Just before sentence given, the judge said to one of the prisoners, there was a way to escape the penalty, viz. Submission. And being asked, what that was? the judge answered, ‘To come to common prayer, and refrain these meetings.’ The prisoner giving reasons for refusal of both, the judge said, ‘Then you must abjure the land.’ ‘Abjure,’ returned the prisoners, is ‘forswear.’ To which one of the justices said laughingly, ‘And ye cannot swear at all.’ Just as if it were but jest, thus to treat religious men. But they had signified already to the jury, that they must rather die than do so. How long they were kept prisoners, and how released, I could not learn; but this I know, that many in the like cases have been long kept in jail, till sometimes they were set at liberty by the king’s proclamation.
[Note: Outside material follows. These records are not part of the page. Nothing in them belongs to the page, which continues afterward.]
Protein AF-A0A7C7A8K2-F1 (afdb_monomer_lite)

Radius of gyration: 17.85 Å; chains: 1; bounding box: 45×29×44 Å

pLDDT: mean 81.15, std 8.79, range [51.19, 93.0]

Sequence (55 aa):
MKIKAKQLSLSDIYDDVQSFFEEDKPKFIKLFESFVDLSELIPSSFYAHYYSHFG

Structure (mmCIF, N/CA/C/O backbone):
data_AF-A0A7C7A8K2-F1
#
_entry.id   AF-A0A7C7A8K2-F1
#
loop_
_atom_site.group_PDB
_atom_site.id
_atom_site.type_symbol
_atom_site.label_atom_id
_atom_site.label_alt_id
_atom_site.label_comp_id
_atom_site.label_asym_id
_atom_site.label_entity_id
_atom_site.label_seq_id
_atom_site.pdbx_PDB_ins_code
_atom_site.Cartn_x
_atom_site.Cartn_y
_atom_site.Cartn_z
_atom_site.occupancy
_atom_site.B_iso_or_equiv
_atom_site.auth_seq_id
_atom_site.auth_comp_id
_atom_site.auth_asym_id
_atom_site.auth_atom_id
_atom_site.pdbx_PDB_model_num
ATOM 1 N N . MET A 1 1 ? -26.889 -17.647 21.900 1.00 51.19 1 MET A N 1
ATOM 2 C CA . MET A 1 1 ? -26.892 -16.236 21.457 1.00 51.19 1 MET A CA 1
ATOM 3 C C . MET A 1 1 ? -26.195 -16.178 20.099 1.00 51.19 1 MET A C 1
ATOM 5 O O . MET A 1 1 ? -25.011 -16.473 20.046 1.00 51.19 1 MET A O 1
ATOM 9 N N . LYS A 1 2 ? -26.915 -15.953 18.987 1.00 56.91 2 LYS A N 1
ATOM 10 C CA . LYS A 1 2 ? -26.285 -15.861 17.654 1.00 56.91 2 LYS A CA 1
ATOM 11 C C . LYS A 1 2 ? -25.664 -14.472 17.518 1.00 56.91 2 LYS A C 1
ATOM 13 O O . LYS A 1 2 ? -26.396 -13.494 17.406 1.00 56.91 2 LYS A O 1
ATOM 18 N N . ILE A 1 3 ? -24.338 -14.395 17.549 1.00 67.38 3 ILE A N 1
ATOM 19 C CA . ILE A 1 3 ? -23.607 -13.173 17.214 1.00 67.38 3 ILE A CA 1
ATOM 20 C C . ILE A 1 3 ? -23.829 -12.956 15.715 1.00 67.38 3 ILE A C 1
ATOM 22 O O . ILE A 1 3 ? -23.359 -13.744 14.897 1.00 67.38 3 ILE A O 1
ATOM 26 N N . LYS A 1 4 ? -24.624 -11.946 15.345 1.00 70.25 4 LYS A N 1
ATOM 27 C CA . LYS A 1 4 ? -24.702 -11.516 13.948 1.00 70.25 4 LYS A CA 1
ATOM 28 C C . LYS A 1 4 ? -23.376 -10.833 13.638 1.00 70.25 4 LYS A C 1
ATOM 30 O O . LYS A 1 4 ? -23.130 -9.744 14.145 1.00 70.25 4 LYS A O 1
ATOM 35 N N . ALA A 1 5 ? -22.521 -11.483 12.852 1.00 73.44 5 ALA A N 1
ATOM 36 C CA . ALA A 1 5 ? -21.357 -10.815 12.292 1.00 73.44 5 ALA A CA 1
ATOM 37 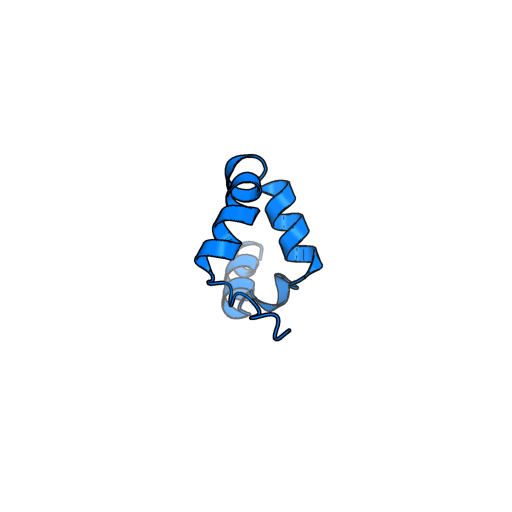C C . ALA A 1 5 ? -21.865 -9.608 11.490 1.00 73.44 5 ALA A C 1
ATOM 39 O O . ALA A 1 5 ? -22.673 -9.776 10.572 1.00 73.44 5 ALA A O 1
ATOM 40 N N . LYS A 1 6 ? -21.468 -8.392 11.887 1.00 79.56 6 LYS A N 1
ATOM 41 C CA . LYS A 1 6 ? -21.730 -7.189 11.093 1.00 79.56 6 LYS A CA 1
ATOM 42 C C . LYS A 1 6 ? -20.953 -7.382 9.793 1.00 79.56 6 LYS A C 1
ATOM 44 O O . LYS A 1 6 ? -19.728 -7.365 9.814 1.00 79.56 6 LYS A O 1
ATOM 49 N N . GLN A 1 7 ? -21.655 -7.634 8.690 1.00 82.38 7 GLN A N 1
ATOM 50 C CA . GLN A 1 7 ? -21.027 -7.592 7.376 1.00 82.38 7 GLN A CA 1
ATOM 51 C C . GLN A 1 7 ? -20.570 -6.153 7.152 1.00 82.38 7 GLN A C 1
ATOM 53 O O . GLN A 1 7 ? -21.390 -5.236 7.178 1.00 82.38 7 GLN A O 1
ATOM 58 N N . LEU A 1 8 ? -19.264 -5.969 7.002 1.00 81.38 8 LEU A N 1
ATOM 59 C CA . LEU A 1 8 ? -18.680 -4.669 6.720 1.00 81.38 8 LEU A CA 1
ATOM 60 C C . LEU A 1 8 ? -18.799 -4.391 5.225 1.00 81.38 8 LEU A C 1
ATOM 62 O O . LEU A 1 8 ? -18.576 -5.279 4.395 1.00 81.38 8 LEU A O 1
ATOM 66 N N . SER A 1 9 ? -19.185 -3.166 4.890 1.00 81.38 9 SER A N 1
ATOM 67 C CA . SER A 1 9 ? -19.073 -2.656 3.531 1.00 81.38 9 SER A CA 1
ATOM 68 C C . SER A 1 9 ? -17.648 -2.156 3.279 1.00 81.38 9 SER A C 1
ATOM 70 O O . SER A 1 9 ? -16.896 -1.884 4.214 1.00 81.38 9 SER A O 1
ATOM 72 N N . LEU A 1 10 ? -17.276 -1.998 2.006 1.00 75.81 10 LEU A N 1
ATOM 73 C CA . LEU A 1 10 ? -16.005 -1.357 1.652 1.00 75.81 10 LEU A CA 1
ATOM 74 C C . LEU A 1 10 ? -15.917 0.074 2.202 1.00 75.81 10 LEU A C 1
ATOM 76 O O . LEU A 1 10 ? -14.828 0.521 2.535 1.00 75.81 10 LEU A O 1
ATOM 80 N N . SER A 1 11 ? -17.053 0.762 2.337 1.00 78.06 11 SER A N 1
ATOM 81 C CA . SER A 1 11 ? -17.136 2.094 2.937 1.00 78.06 11 SER A CA 1
ATOM 82 C C . SER A 1 11 ? -16.790 2.073 4.427 1.00 78.06 11 SER A C 1
ATOM 84 O O . SER A 1 11 ? -15.991 2.892 4.855 1.00 78.06 11 SER A O 1
ATOM 86 N N . ASP A 1 12 ? -17.297 1.091 5.190 1.00 81.69 12 ASP A N 1
ATOM 87 C CA . ASP A 1 12 ? -16.945 0.941 6.615 1.00 81.69 12 ASP A CA 1
ATOM 88 C C . ASP A 1 12 ? -15.427 0.730 6.800 1.00 81.69 12 ASP A C 1
ATOM 90 O O . ASP A 1 12 ? -14.852 1.205 7.769 1.00 81.69 12 ASP A O 1
ATOM 94 N N . ILE A 1 13 ? -14.775 0.016 5.874 1.00 80.44 13 ILE A N 1
ATOM 95 C CA . ILE A 1 13 ? -13.320 -0.218 5.905 1.00 80.44 13 ILE A CA 1
ATOM 96 C C . ILE A 1 13 ? -12.555 1.043 5.491 1.00 80.44 13 ILE A C 1
ATOM 98 O O . ILE A 1 13 ? -11.483 1.317 6.023 1.00 80.44 13 ILE A O 1
ATOM 102 N N . TYR A 1 14 ? -13.085 1.792 4.521 1.00 79.19 14 TYR A N 1
ATOM 103 C CA . TYR A 1 14 ? -12.457 3.006 4.013 1.00 79.19 14 TYR A CA 1
ATOM 104 C C . TYR A 1 14 ? -12.370 4.094 5.087 1.00 79.19 14 TYR A C 1
ATOM 106 O O . TYR A 1 14 ? -11.308 4.693 5.238 1.00 79.19 14 TYR A O 1
ATOM 114 N N . ASP A 1 15 ? -13.435 4.294 5.866 1.00 81.12 15 ASP A N 1
ATOM 115 C CA . ASP A 1 15 ? -13.467 5.285 6.950 1.00 81.12 15 ASP A CA 1
ATOM 116 C C . ASP A 1 15 ? -12.353 5.028 7.989 1.00 81.12 15 ASP A C 1
ATOM 118 O O . ASP A 1 15 ? -11.700 5.964 8.454 1.00 81.12 15 ASP A O 1
ATOM 122 N N . ASP A 1 16 ? -12.052 3.756 8.281 1.00 77.25 16 ASP A N 1
ATOM 123 C CA . ASP A 1 16 ? -11.001 3.354 9.228 1.00 77.25 16 ASP A CA 1
ATOM 124 C C . ASP A 1 16 ? -9.574 3.648 8.724 1.00 77.25 16 ASP A C 1
ATOM 126 O O . ASP A 1 16 ? -8.645 3.793 9.524 1.00 77.25 16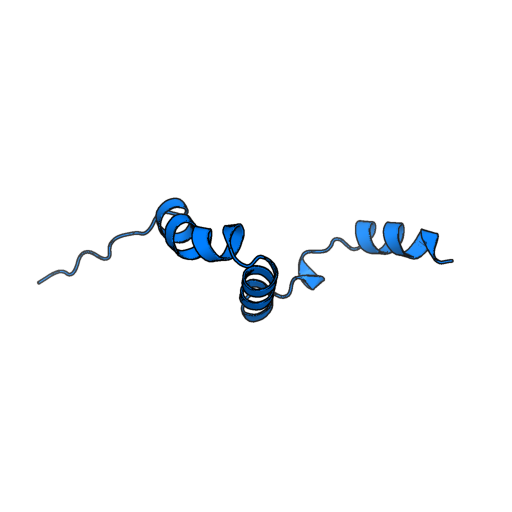 ASP A O 1
ATOM 130 N N . VAL A 1 17 ? -9.376 3.737 7.404 1.00 74.94 17 VAL A N 1
ATOM 131 C CA . VAL A 1 17 ? -8.064 4.010 6.784 1.00 74.94 17 VAL A CA 1
ATOM 132 C C . VAL A 1 17 ? -7.951 5.408 6.179 1.00 74.94 17 VAL A C 1
ATOM 134 O O . VAL A 1 17 ? -6.859 5.806 5.764 1.00 74.94 17 VAL A O 1
ATOM 137 N N . GLN A 1 18 ? -9.045 6.171 6.158 1.00 80.69 18 GLN A N 1
ATOM 138 C CA . GLN A 1 18 ? -9.109 7.510 5.580 1.00 80.69 18 GLN A CA 1
ATOM 139 C C . GLN A 1 18 ? -8.089 8.455 6.225 1.00 80.69 18 GLN A C 1
ATOM 141 O O . GLN A 1 18 ? -7.389 9.178 5.516 1.00 80.69 18 GLN A O 1
ATOM 146 N N . SER A 1 19 ? -7.933 8.397 7.550 1.00 75.50 19 SER A N 1
ATOM 147 C CA . SER A 1 19 ? -6.949 9.211 8.276 1.00 75.50 19 SER A CA 1
ATOM 148 C C . SER A 1 19 ? -5.513 8.927 7.828 1.00 75.50 19 SER A C 1
ATOM 150 O O . SER A 1 19 ? -4.737 9.858 7.642 1.00 75.50 19 SER A O 1
ATOM 152 N N . PHE A 1 20 ? -5.152 7.670 7.544 1.00 71.81 20 PHE A N 1
ATOM 153 C CA . PHE A 1 20 ? -3.829 7.345 6.999 1.00 71.81 20 PHE A CA 1
ATOM 154 C C . PHE A 1 20 ? -3.636 7.888 5.583 1.00 71.81 20 PHE A C 1
ATOM 156 O O . PHE A 1 20 ? -2.523 8.262 5.220 1.00 71.81 20 PHE A O 1
ATOM 163 N N . PHE A 1 21 ? -4.700 7.948 4.783 1.00 72.50 21 PHE A N 1
ATOM 164 C CA . PHE A 1 21 ? -4.632 8.493 3.431 1.00 72.50 21 PHE A CA 1
ATOM 165 C C . PHE A 1 21 ? -4.498 10.025 3.417 1.00 72.50 21 PHE A C 1
ATOM 167 O O . PHE A 1 21 ? -3.783 10.571 2.570 1.00 72.50 21 PHE A O 1
ATOM 174 N N . GLU A 1 22 ? -5.167 10.715 4.344 1.00 77.69 22 GLU A N 1
ATOM 175 C CA . GLU A 1 22 ? -5.168 12.180 4.443 1.00 77.69 22 GLU A CA 1
ATOM 176 C C . GLU A 1 22 ? -3.972 12.735 5.233 1.00 77.69 22 GLU A C 1
ATOM 178 O O . GLU A 1 22 ? -3.388 13.738 4.819 1.00 77.69 22 GLU A O 1
ATOM 183 N N . GLU A 1 23 ? -3.567 12.082 6.325 1.00 74.94 23 GLU A N 1
ATOM 184 C CA . GLU A 1 23 ? -2.531 12.591 7.236 1.00 74.94 23 GLU A CA 1
ATOM 185 C C . GLU A 1 23 ? -1.121 12.066 6.918 1.00 74.94 23 GLU A C 1
ATOM 187 O O . GLU A 1 23 ? -0.146 12.789 7.120 1.00 74.94 23 GLU A O 1
ATOM 192 N N . ASP A 1 24 ? -0.978 10.830 6.412 1.00 75.25 24 ASP A N 1
ATOM 193 C CA . ASP A 1 24 ? 0.338 10.195 6.219 1.00 75.25 24 ASP A CA 1
ATOM 194 C C . ASP A 1 24 ? 0.346 9.181 5.058 1.00 75.25 24 ASP A C 1
ATOM 196 O O . ASP A 1 24 ? 0.432 7.960 5.234 1.00 75.25 24 ASP A O 1
ATOM 200 N N . LYS A 1 25 ? 0.301 9.712 3.828 1.00 76.81 25 LYS A N 1
ATOM 201 C CA . LYS A 1 25 ? 0.422 8.924 2.586 1.00 76.81 25 LYS A CA 1
ATOM 202 C C . LYS A 1 25 ? 1.579 7.912 2.604 1.00 76.81 25 LYS A C 1
ATOM 204 O O . LYS A 1 25 ? 1.345 6.768 2.212 1.00 76.81 25 LYS A O 1
ATOM 209 N N . PRO A 1 26 ? 2.805 8.258 3.047 1.00 83.38 26 PRO A N 1
ATOM 210 C CA . PRO A 1 26 ? 3.885 7.279 3.174 1.00 83.38 26 PRO A CA 1
ATOM 211 C C . PRO A 1 26 ? 3.534 6.073 4.055 1.00 83.38 26 PRO A C 1
ATOM 213 O O . PRO A 1 26 ? 3.883 4.940 3.715 1.00 83.38 26 PRO A O 1
ATOM 216 N N . LYS A 1 27 ? 2.836 6.285 5.175 1.00 80.50 27 LYS A N 1
ATOM 217 C CA . LYS A 1 27 ? 2.391 5.205 6.065 1.00 80.50 27 LYS A CA 1
ATOM 218 C C . LYS A 1 27 ? 1.306 4.337 5.430 1.00 80.50 27 LYS A C 1
ATOM 220 O O . LYS A 1 27 ? 1.353 3.118 5.594 1.00 80.50 27 LYS A O 1
ATOM 225 N N . PHE A 1 28 ? 0.387 4.932 4.670 1.00 81.44 28 PHE A N 1
ATOM 226 C CA . PHE A 1 28 ? -0.610 4.184 3.898 1.00 81.44 28 PHE A CA 1
ATOM 227 C C . PHE A 1 28 ? 0.044 3.250 2.867 1.00 81.44 28 PHE A C 1
ATOM 229 O O . PHE A 1 28 ? -0.290 2.068 2.819 1.00 81.44 28 PHE A O 1
ATOM 236 N N . ILE A 1 29 ? 1.023 3.744 2.099 1.00 81.88 29 ILE A N 1
ATOM 237 C CA . ILE A 1 29 ? 1.744 2.928 1.106 1.00 81.88 29 ILE A CA 1
ATOM 238 C C . ILE A 1 29 ? 2.482 1.762 1.774 1.00 81.88 29 ILE A C 1
ATOM 240 O O . ILE A 1 29 ? 2.326 0.627 1.336 1.00 81.88 29 ILE A O 1
ATOM 244 N N . LYS A 1 30 ? 3.186 2.002 2.890 1.00 84.50 30 LYS A N 1
ATOM 245 C CA . LYS A 1 30 ? 3.859 0.932 3.654 1.00 84.50 30 LYS A CA 1
ATOM 246 C C . LYS A 1 30 ? 2.897 -0.136 4.171 1.00 84.50 30 LYS A C 1
ATOM 248 O O . LYS A 1 30 ? 3.236 -1.316 4.190 1.00 84.50 30 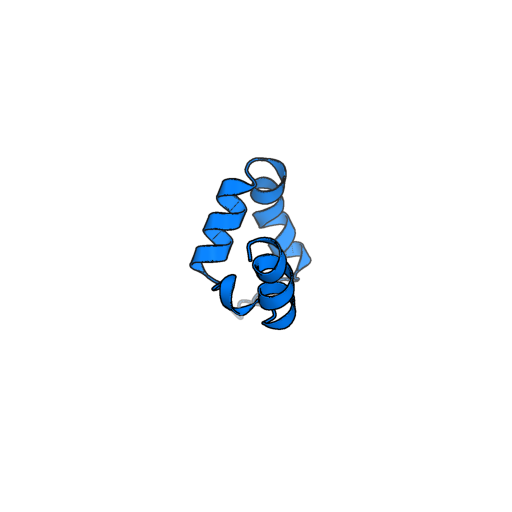LYS A O 1
ATOM 253 N N . LEU A 1 31 ? 1.709 0.270 4.624 1.00 82.25 31 LEU A N 1
ATOM 254 C CA . LEU A 1 31 ? 0.674 -0.670 5.047 1.00 82.25 31 LEU A CA 1
ATOM 255 C C . LEU A 1 31 ? 0.221 -1.524 3.859 1.00 82.25 31 LEU A C 1
ATOM 257 O O . LEU A 1 31 ? 0.129 -2.741 3.985 1.00 82.25 31 LEU A O 1
ATOM 261 N N . PHE A 1 32 ? 0.001 -0.904 2.702 1.00 83.69 32 PHE A N 1
ATOM 262 C CA . PHE A 1 32 ? -0.396 -1.606 1.485 1.00 83.69 32 PHE A CA 1
ATOM 263 C C . PHE A 1 32 ? 0.664 -2.615 1.027 1.00 83.69 32 PHE A C 1
ATOM 265 O O . PHE A 1 32 ? 0.331 -3.775 0.802 1.00 83.69 32 PHE A O 1
ATOM 272 N N . GLU A 1 33 ? 1.937 -2.213 1.006 1.00 86.25 33 GLU A N 1
ATOM 273 C CA . GLU A 1 33 ? 3.085 -3.076 0.683 1.00 86.25 33 GLU A CA 1
ATOM 274 C C . GLU A 1 33 ? 3.212 -4.288 1.624 1.00 86.25 33 GLU A C 1
ATOM 276 O O . GLU A 1 33 ? 3.747 -5.320 1.230 1.00 86.25 33 GLU A O 1
ATOM 281 N N . SER A 1 34 ? 2.711 -4.198 2.864 1.00 88.12 34 SER A N 1
ATOM 282 C CA . SER A 1 34 ? 2.753 -5.322 3.814 1.00 88.12 34 SER A CA 1
ATOM 283 C C . SER A 1 34 ? 1.725 -6.424 3.532 1.00 88.12 34 SER A C 1
ATOM 285 O O . SER A 1 34 ? 1.900 -7.552 3.995 1.00 88.12 34 SER A O 1
ATOM 287 N N . PHE A 1 35 ? 0.663 -6.115 2.782 1.00 87.00 35 PHE A N 1
ATOM 288 C CA . PHE A 1 35 ? -0.420 -7.054 2.468 1.00 87.00 35 PHE A CA 1
ATOM 289 C C . PHE A 1 35 ? -0.519 -7.389 0.980 1.00 87.00 35 PHE A C 1
ATOM 291 O O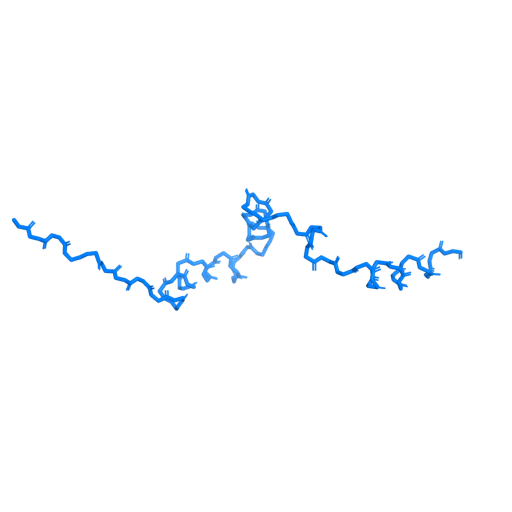 . PHE A 1 35 ? -1.094 -8.419 0.630 1.00 87.00 35 PHE A O 1
ATOM 298 N N . VAL A 1 36 ? 0.002 -6.521 0.112 1.00 86.88 36 VAL A N 1
ATOM 299 C CA . VAL A 1 36 ? -0.095 -6.631 -1.342 1.00 86.88 36 VAL A CA 1
ATOM 300 C C . VAL A 1 36 ? 1.266 -6.323 -1.949 1.00 86.88 36 VAL A C 1
ATOM 302 O O . VAL A 1 36 ? 1.834 -5.260 -1.700 1.00 86.88 36 VAL A O 1
ATOM 305 N N . ASP A 1 37 ? 1.765 -7.223 -2.795 1.00 87.69 37 ASP A N 1
ATOM 306 C CA . ASP A 1 37 ? 2.924 -6.920 -3.626 1.00 87.69 37 ASP A CA 1
ATOM 307 C C . ASP A 1 37 ? 2.500 -5.953 -4.738 1.00 87.69 37 ASP A C 1
ATOM 309 O O . ASP A 1 37 ? 1.878 -6.325 -5.735 1.00 87.69 37 ASP A O 1
ATOM 313 N N . LEU A 1 38 ? 2.819 -4.673 -4.549 1.00 83.50 38 LEU A N 1
ATOM 314 C CA . LEU A 1 38 ? 2.500 -3.629 -5.517 1.00 83.50 38 LEU A CA 1
ATOM 315 C C . LEU A 1 38 ? 3.186 -3.853 -6.870 1.00 83.50 38 LEU A C 1
ATOM 317 O O . LEU A 1 38 ? 2.681 -3.361 -7.878 1.00 83.50 38 LEU A O 1
ATOM 321 N N . SER A 1 39 ? 4.302 -4.589 -6.916 1.00 85.00 39 SER A N 1
ATOM 322 C CA . SER A 1 39 ? 5.010 -4.868 -8.167 1.00 85.00 39 SER A CA 1
ATOM 323 C C . SER A 1 39 ? 4.212 -5.794 -9.085 1.00 85.00 39 SER A C 1
ATOM 325 O O . SER A 1 39 ? 4.219 -5.593 -10.299 1.00 85.00 39 SER A O 1
ATOM 327 N N . GLU A 1 40 ? 3.437 -6.725 -8.518 1.00 88.38 40 GLU A N 1
ATOM 328 C CA . GLU A 1 40 ? 2.561 -7.627 -9.277 1.00 88.38 40 GLU A CA 1
ATOM 329 C C . GLU A 1 40 ? 1.375 -6.895 -9.919 1.00 88.38 40 GLU A C 1
ATOM 331 O O . GLU A 1 40 ? 0.819 -7.352 -10.918 1.00 88.38 40 GLU A O 1
ATOM 336 N N . LEU A 1 41 ? 0.994 -5.737 -9.372 1.00 88.31 41 LEU A N 1
ATOM 337 C CA . LEU A 1 41 ? -0.090 -4.918 -9.913 1.00 88.31 41 LEU A CA 1
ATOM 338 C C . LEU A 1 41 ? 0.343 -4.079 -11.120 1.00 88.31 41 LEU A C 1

In this year it was the share of John Crook, (who himself once had been a justice,) to be taken out of a meeting at London in John’s street, as hath been said already, by one Miller, though not in office. And he with others was brought to his trial in the said city, before the lord mayor of London, the recorder of the same, the chief justice Forster, and other judges and justices, among whom was also Richard Brown.

Now since J. Crook published this trial in print, and by that we may judge, as ex ungue leonem, of other trials of the Quakers, I will give it here at large.

J. Crook being brought to the sessions house in the Old Bailey, with two of his friends, viz. Isaac Gray, doctor of physic, and John Bolton goldsmith: one of the prisoners was called to the bar, and then asked by the

Chief Judge. What meeting was that you were at?

Prisoner. I desire to be heard, where is my accuser?

Ch. Judge. Your tongue is not your own, and you must not have liberty to speak what you list.

Pris. I speak in the presence and fear of the everlasting God, that my tongue is not my own, for it is the Lord’s, and to be disposed of according to his pleasure, and not to speak my own words; and therefore I desire to be heard: I have been so long in prison——then he was interrupted by the judge.

Judge. Leave your canting; and commanded him to be taken away, which he was accordingly, by the jailer. This was the substance of what the prisoner aforesaid spoke the first time.

C. Judge. Call John Crook to the bar; which the crier did accordingly, he being amongst the felons as aforesaid.